Regarding the label space compression methods, there are two categories adopted by the XMLC literature, i.e., tree-based (or more generally graph-based) [1, 4, 6, 28, 33, 39] and embedding (or dimension reduction) [2, 5, 7, 8, 13, 18, 20, 21, 36, 38, 41, 42]. Tree-based methods adopt the idea of the traditional decision trees and assume that the labels can be organized in a tree, with each parent node representing a more general class than those represented by its child nodes. The tree thus partitions the label space into disjoint regions represented by leaf nodes. The trees are assumed to be given [4, 6, 33] or learned [1, 3, 11, 17, 28, 39]. Labels are predicted via traversing from the root to a leaf node using parent–child connections, or a node similarity metric using the tree structure (siblings can be taken into account).

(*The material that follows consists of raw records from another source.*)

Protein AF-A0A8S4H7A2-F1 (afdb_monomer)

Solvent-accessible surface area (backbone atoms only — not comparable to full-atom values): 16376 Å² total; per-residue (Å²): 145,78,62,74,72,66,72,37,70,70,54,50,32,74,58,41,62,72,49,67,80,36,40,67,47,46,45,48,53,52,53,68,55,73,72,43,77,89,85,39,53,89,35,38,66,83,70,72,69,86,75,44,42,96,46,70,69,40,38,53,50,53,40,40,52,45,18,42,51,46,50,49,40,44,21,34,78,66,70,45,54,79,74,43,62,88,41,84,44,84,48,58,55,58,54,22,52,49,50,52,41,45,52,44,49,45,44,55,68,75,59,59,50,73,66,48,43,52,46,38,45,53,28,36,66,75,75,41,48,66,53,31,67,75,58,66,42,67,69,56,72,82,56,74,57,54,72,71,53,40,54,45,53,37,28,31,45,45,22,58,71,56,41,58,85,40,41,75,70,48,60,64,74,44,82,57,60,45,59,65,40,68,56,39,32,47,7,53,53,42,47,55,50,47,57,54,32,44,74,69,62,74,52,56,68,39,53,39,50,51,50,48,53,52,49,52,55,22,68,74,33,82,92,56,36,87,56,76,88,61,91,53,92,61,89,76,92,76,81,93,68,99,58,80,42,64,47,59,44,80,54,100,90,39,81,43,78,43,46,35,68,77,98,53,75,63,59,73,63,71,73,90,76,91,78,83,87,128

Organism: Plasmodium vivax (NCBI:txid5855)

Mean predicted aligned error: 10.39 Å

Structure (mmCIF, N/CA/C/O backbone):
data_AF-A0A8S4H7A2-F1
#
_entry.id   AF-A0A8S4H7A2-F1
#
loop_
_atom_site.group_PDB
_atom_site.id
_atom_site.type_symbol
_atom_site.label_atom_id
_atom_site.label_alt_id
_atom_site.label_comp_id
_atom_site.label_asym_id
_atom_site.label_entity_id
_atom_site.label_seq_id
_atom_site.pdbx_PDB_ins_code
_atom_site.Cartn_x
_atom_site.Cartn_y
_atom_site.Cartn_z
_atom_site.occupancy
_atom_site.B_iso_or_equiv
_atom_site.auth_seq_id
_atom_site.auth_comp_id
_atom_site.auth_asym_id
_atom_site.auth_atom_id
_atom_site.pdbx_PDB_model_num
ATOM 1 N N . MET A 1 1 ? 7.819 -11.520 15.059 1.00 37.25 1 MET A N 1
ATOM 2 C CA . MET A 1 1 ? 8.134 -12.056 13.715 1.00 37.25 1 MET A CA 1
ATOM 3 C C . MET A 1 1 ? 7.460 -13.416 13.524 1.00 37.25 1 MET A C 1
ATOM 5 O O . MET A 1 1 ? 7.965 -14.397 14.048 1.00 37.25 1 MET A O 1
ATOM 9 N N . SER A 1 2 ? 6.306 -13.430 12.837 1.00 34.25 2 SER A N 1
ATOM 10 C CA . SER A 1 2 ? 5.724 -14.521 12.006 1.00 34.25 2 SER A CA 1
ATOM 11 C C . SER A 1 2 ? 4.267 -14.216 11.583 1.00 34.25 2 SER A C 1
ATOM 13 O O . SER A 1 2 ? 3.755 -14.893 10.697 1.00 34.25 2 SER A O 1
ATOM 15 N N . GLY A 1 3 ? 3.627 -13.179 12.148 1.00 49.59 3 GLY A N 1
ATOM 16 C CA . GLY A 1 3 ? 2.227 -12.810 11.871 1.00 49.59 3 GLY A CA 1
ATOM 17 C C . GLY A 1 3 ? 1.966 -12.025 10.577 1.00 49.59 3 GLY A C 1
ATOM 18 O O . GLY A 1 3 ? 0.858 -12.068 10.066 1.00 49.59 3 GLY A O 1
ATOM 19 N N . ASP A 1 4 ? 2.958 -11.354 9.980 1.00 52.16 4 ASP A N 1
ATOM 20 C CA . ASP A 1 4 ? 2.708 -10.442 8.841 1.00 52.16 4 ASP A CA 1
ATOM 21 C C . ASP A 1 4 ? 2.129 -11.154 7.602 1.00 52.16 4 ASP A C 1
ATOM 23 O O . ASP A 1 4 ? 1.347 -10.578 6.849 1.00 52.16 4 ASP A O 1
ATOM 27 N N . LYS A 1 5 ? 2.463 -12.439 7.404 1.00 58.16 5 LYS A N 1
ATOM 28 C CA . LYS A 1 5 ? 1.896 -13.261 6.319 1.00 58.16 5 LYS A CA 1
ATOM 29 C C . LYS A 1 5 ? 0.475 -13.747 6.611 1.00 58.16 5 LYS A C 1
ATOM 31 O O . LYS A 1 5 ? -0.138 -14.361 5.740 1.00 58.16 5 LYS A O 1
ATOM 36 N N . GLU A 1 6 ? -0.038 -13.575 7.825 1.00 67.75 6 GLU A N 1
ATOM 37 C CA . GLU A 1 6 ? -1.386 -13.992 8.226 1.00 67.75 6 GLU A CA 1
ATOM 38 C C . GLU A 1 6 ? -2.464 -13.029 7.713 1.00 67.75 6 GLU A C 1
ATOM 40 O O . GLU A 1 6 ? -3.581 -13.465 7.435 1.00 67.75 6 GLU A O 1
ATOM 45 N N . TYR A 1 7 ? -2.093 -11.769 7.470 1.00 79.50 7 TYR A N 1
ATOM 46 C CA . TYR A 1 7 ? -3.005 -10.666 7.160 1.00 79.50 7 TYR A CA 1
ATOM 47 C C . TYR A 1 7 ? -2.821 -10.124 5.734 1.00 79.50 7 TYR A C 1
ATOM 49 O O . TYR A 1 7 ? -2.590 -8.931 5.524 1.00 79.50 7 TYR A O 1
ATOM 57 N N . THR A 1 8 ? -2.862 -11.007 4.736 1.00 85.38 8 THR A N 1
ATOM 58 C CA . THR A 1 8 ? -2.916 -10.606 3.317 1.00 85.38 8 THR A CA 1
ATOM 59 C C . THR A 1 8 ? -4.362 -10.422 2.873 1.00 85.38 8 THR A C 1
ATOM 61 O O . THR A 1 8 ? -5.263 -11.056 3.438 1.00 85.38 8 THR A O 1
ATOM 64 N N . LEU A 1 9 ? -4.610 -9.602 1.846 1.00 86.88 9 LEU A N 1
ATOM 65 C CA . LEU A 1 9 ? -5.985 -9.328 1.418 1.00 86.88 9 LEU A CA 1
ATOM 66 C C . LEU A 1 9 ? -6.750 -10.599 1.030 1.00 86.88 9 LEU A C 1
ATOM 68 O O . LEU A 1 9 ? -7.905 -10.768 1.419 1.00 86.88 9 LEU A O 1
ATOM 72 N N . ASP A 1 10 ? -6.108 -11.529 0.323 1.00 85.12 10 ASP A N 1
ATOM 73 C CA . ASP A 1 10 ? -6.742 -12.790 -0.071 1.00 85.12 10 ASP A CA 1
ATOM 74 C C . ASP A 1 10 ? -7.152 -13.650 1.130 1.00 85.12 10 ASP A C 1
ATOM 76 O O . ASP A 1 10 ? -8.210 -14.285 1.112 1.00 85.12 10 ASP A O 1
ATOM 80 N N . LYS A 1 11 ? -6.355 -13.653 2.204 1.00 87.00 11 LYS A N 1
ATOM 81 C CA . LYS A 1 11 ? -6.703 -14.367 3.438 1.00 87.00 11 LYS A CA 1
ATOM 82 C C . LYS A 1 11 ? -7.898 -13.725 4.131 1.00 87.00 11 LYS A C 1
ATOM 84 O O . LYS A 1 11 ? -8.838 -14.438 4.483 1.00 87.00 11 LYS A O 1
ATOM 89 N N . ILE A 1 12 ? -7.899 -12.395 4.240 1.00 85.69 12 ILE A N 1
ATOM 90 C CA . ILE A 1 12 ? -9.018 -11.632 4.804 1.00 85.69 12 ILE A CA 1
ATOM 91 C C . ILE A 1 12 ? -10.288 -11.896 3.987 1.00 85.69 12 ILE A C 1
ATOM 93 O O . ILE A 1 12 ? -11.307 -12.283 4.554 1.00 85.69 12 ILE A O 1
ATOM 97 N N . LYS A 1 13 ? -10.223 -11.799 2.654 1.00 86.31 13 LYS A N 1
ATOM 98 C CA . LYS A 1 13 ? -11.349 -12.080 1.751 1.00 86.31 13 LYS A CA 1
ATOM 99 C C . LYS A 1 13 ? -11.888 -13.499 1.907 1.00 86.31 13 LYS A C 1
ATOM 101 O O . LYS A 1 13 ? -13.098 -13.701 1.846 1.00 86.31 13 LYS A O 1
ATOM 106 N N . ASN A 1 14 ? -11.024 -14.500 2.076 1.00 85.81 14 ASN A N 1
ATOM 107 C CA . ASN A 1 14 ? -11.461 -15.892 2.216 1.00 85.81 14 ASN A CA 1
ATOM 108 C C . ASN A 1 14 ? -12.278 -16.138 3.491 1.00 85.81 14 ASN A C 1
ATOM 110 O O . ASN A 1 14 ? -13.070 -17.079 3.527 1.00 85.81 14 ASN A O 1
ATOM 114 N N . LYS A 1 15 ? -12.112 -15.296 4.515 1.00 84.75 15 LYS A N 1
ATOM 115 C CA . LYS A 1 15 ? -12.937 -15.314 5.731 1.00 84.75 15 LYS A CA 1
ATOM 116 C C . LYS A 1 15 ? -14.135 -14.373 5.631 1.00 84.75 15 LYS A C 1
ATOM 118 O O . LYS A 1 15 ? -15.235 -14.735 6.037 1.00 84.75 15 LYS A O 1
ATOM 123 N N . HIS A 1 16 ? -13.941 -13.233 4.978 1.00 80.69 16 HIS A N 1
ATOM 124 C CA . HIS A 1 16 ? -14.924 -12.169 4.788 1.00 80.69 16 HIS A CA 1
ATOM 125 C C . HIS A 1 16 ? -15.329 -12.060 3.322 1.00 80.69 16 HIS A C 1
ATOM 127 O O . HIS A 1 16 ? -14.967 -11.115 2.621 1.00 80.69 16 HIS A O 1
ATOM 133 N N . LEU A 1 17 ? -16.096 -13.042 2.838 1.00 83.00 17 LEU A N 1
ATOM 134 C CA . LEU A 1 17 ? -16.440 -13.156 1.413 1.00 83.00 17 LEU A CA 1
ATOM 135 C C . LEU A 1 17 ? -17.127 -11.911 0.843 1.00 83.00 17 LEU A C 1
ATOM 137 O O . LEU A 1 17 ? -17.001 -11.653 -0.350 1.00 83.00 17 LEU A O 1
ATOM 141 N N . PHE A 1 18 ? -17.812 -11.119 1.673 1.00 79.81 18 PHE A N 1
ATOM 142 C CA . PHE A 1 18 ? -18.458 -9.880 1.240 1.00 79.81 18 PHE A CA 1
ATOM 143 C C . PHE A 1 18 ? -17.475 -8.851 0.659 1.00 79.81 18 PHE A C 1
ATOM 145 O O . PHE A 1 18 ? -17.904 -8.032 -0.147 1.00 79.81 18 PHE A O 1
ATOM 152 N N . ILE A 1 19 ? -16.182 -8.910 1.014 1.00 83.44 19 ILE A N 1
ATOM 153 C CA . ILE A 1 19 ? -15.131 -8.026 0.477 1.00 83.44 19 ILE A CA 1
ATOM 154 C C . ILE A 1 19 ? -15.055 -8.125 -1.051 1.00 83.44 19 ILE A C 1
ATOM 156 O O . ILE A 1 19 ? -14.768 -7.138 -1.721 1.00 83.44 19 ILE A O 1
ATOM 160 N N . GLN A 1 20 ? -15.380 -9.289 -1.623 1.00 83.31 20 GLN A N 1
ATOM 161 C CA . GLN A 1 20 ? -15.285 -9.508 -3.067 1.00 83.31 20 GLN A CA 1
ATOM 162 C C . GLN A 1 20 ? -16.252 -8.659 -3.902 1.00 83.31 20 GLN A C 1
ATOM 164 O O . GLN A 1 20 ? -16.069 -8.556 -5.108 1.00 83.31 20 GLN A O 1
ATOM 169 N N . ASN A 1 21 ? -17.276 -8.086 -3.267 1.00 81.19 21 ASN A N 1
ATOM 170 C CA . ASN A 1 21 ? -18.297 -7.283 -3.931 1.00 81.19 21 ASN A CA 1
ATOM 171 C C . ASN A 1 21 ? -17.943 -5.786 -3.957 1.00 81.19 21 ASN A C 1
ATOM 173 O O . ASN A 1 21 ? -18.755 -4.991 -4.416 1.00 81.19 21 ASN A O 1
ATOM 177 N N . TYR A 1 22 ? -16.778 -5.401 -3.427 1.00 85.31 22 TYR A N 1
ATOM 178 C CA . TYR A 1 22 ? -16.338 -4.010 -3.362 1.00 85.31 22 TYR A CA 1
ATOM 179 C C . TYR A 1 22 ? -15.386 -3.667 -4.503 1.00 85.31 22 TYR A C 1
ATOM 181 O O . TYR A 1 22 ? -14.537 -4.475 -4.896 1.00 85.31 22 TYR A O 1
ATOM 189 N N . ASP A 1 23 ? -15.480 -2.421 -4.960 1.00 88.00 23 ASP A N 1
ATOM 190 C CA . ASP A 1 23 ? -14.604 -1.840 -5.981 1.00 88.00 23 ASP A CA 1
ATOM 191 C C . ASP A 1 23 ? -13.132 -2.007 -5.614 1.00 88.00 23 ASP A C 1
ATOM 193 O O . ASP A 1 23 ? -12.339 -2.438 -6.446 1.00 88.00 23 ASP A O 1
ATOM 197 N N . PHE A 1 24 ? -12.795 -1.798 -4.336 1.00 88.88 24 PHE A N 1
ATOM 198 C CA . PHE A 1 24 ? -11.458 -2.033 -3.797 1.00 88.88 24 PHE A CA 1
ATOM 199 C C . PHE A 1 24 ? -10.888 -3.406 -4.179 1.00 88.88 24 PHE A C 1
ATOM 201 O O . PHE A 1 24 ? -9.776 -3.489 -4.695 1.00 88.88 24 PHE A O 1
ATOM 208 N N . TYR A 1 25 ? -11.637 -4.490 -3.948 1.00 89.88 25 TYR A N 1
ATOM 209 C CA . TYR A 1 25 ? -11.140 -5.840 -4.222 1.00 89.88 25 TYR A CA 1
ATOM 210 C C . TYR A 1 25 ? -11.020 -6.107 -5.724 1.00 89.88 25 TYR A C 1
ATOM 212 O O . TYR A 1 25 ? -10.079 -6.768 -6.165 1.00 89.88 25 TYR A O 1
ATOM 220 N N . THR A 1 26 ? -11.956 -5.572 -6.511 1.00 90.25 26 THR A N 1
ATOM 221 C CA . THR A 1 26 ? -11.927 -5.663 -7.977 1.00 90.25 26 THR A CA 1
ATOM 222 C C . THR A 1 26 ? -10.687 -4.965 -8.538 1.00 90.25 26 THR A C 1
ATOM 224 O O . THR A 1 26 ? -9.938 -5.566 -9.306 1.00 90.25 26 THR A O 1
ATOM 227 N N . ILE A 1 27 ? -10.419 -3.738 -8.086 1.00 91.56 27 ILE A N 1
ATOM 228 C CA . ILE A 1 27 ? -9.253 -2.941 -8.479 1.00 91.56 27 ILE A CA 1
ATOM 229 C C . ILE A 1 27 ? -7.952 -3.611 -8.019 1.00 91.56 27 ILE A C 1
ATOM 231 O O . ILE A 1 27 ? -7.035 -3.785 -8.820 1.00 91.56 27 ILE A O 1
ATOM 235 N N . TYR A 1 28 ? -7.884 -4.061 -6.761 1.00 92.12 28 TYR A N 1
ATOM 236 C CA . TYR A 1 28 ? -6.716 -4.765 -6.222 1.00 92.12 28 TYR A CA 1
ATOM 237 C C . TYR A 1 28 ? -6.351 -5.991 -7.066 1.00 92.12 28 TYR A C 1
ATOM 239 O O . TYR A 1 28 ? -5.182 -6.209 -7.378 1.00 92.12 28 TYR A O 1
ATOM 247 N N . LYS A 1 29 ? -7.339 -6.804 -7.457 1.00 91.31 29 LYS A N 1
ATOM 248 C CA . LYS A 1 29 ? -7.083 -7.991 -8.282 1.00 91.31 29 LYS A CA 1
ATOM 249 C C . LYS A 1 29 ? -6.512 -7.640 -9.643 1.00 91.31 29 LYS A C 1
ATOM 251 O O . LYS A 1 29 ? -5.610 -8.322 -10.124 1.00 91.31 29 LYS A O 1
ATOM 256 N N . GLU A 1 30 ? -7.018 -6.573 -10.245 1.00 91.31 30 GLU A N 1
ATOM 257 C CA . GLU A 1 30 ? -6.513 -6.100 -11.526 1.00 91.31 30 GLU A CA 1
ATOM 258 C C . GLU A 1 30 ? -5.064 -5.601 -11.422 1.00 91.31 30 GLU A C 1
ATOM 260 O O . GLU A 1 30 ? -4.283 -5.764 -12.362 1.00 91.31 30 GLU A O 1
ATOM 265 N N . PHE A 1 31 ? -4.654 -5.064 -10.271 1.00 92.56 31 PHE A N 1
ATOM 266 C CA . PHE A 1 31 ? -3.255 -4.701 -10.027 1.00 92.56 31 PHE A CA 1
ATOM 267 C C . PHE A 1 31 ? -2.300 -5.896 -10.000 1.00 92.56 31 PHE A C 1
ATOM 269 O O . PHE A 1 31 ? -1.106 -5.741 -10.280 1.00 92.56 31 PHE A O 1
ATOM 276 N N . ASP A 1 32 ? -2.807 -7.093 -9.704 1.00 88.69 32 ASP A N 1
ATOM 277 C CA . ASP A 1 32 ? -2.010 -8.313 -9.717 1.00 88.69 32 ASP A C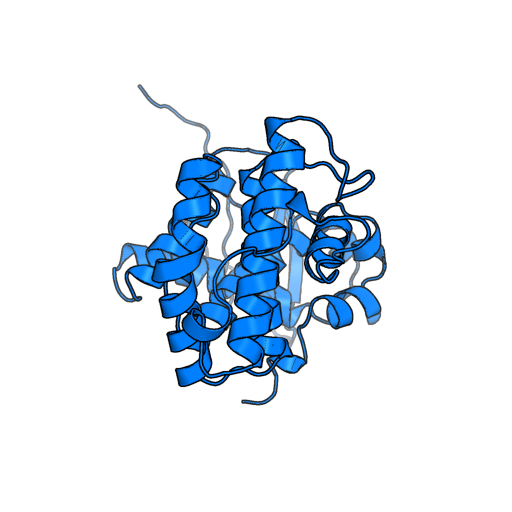A 1
ATOM 278 C C . ASP A 1 32 ? -1.857 -8.957 -11.087 1.00 88.69 32 ASP A C 1
ATOM 280 O O . ASP A 1 32 ? -0.900 -9.723 -11.292 1.00 88.69 32 ASP A O 1
ATOM 284 N N . ASN A 1 33 ? -2.737 -8.606 -12.024 1.00 85.31 33 ASN A N 1
ATOM 285 C CA . ASN A 1 33 ? -2.680 -9.104 -13.384 1.00 85.31 33 ASN A CA 1
ATOM 286 C C . ASN A 1 33 ? -1.371 -8.681 -14.048 1.00 85.31 33 ASN A C 1
ATOM 288 O O . ASN A 1 33 ? -0.955 -7.520 -14.012 1.00 85.31 33 ASN A O 1
ATOM 292 N N . GLN A 1 34 ? -0.696 -9.664 -14.644 1.00 70.31 34 GLN A N 1
ATOM 293 C CA . GLN A 1 34 ? 0.533 -9.408 -15.376 1.00 70.31 34 GLN A CA 1
ATOM 294 C C . GLN A 1 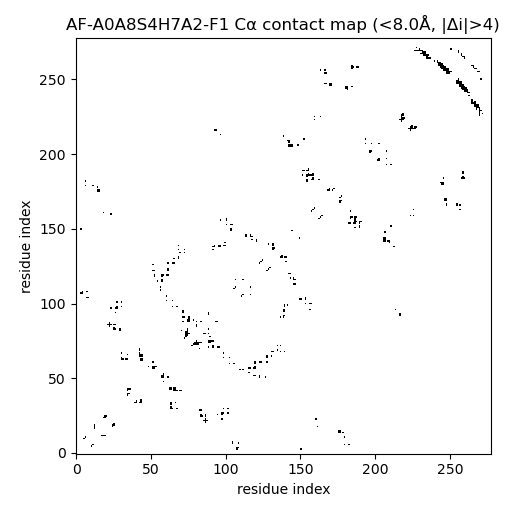34 ? 0.249 -8.497 -16.560 1.00 70.31 34 GLN A C 1
ATOM 296 O O . GLN A 1 34 ? -0.831 -8.526 -17.151 1.00 70.31 34 GLN A O 1
ATOM 301 N N . CYS A 1 35 ? 1.262 -7.727 -16.937 1.00 70.12 35 CYS A N 1
ATOM 302 C CA . CYS A 1 35 ? 1.191 -7.055 -18.209 1.00 70.12 35 CYS A CA 1
ATOM 303 C C . CYS A 1 35 ? 1.357 -8.078 -19.336 1.00 70.12 35 CYS A C 1
ATOM 305 O O . CYS A 1 35 ? 2.439 -8.641 -19.510 1.00 70.12 35 CYS A O 1
ATOM 307 N N . ASP A 1 36 ? 0.272 -8.347 -20.057 1.00 62.31 36 ASP A N 1
ATOM 308 C CA . ASP A 1 36 ? 0.273 -9.206 -21.234 1.00 62.31 36 ASP A CA 1
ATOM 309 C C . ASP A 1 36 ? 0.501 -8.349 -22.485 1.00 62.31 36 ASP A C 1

Since the height of the tree is significantly smaller than the number of original labels, fewer predictions will be needed and in this sense, the label space is compressed. On the other hand, embedding or dimension reduction-based methods project the many labels onto a lower-dimensional space, where each label gets its own coordinates. Depending on different objectives captured, random projection [18], PCA [36], CCA [42], deep neural network [14, 26, 38], hand-crafted features [27], error-correcting codes [12], multi-dimensional scaling [19] and matrix completion [40, 41] have been adopted. We organize the above-mentioned work in Table 1 according to the assumptions and compression approaches these methods adopted.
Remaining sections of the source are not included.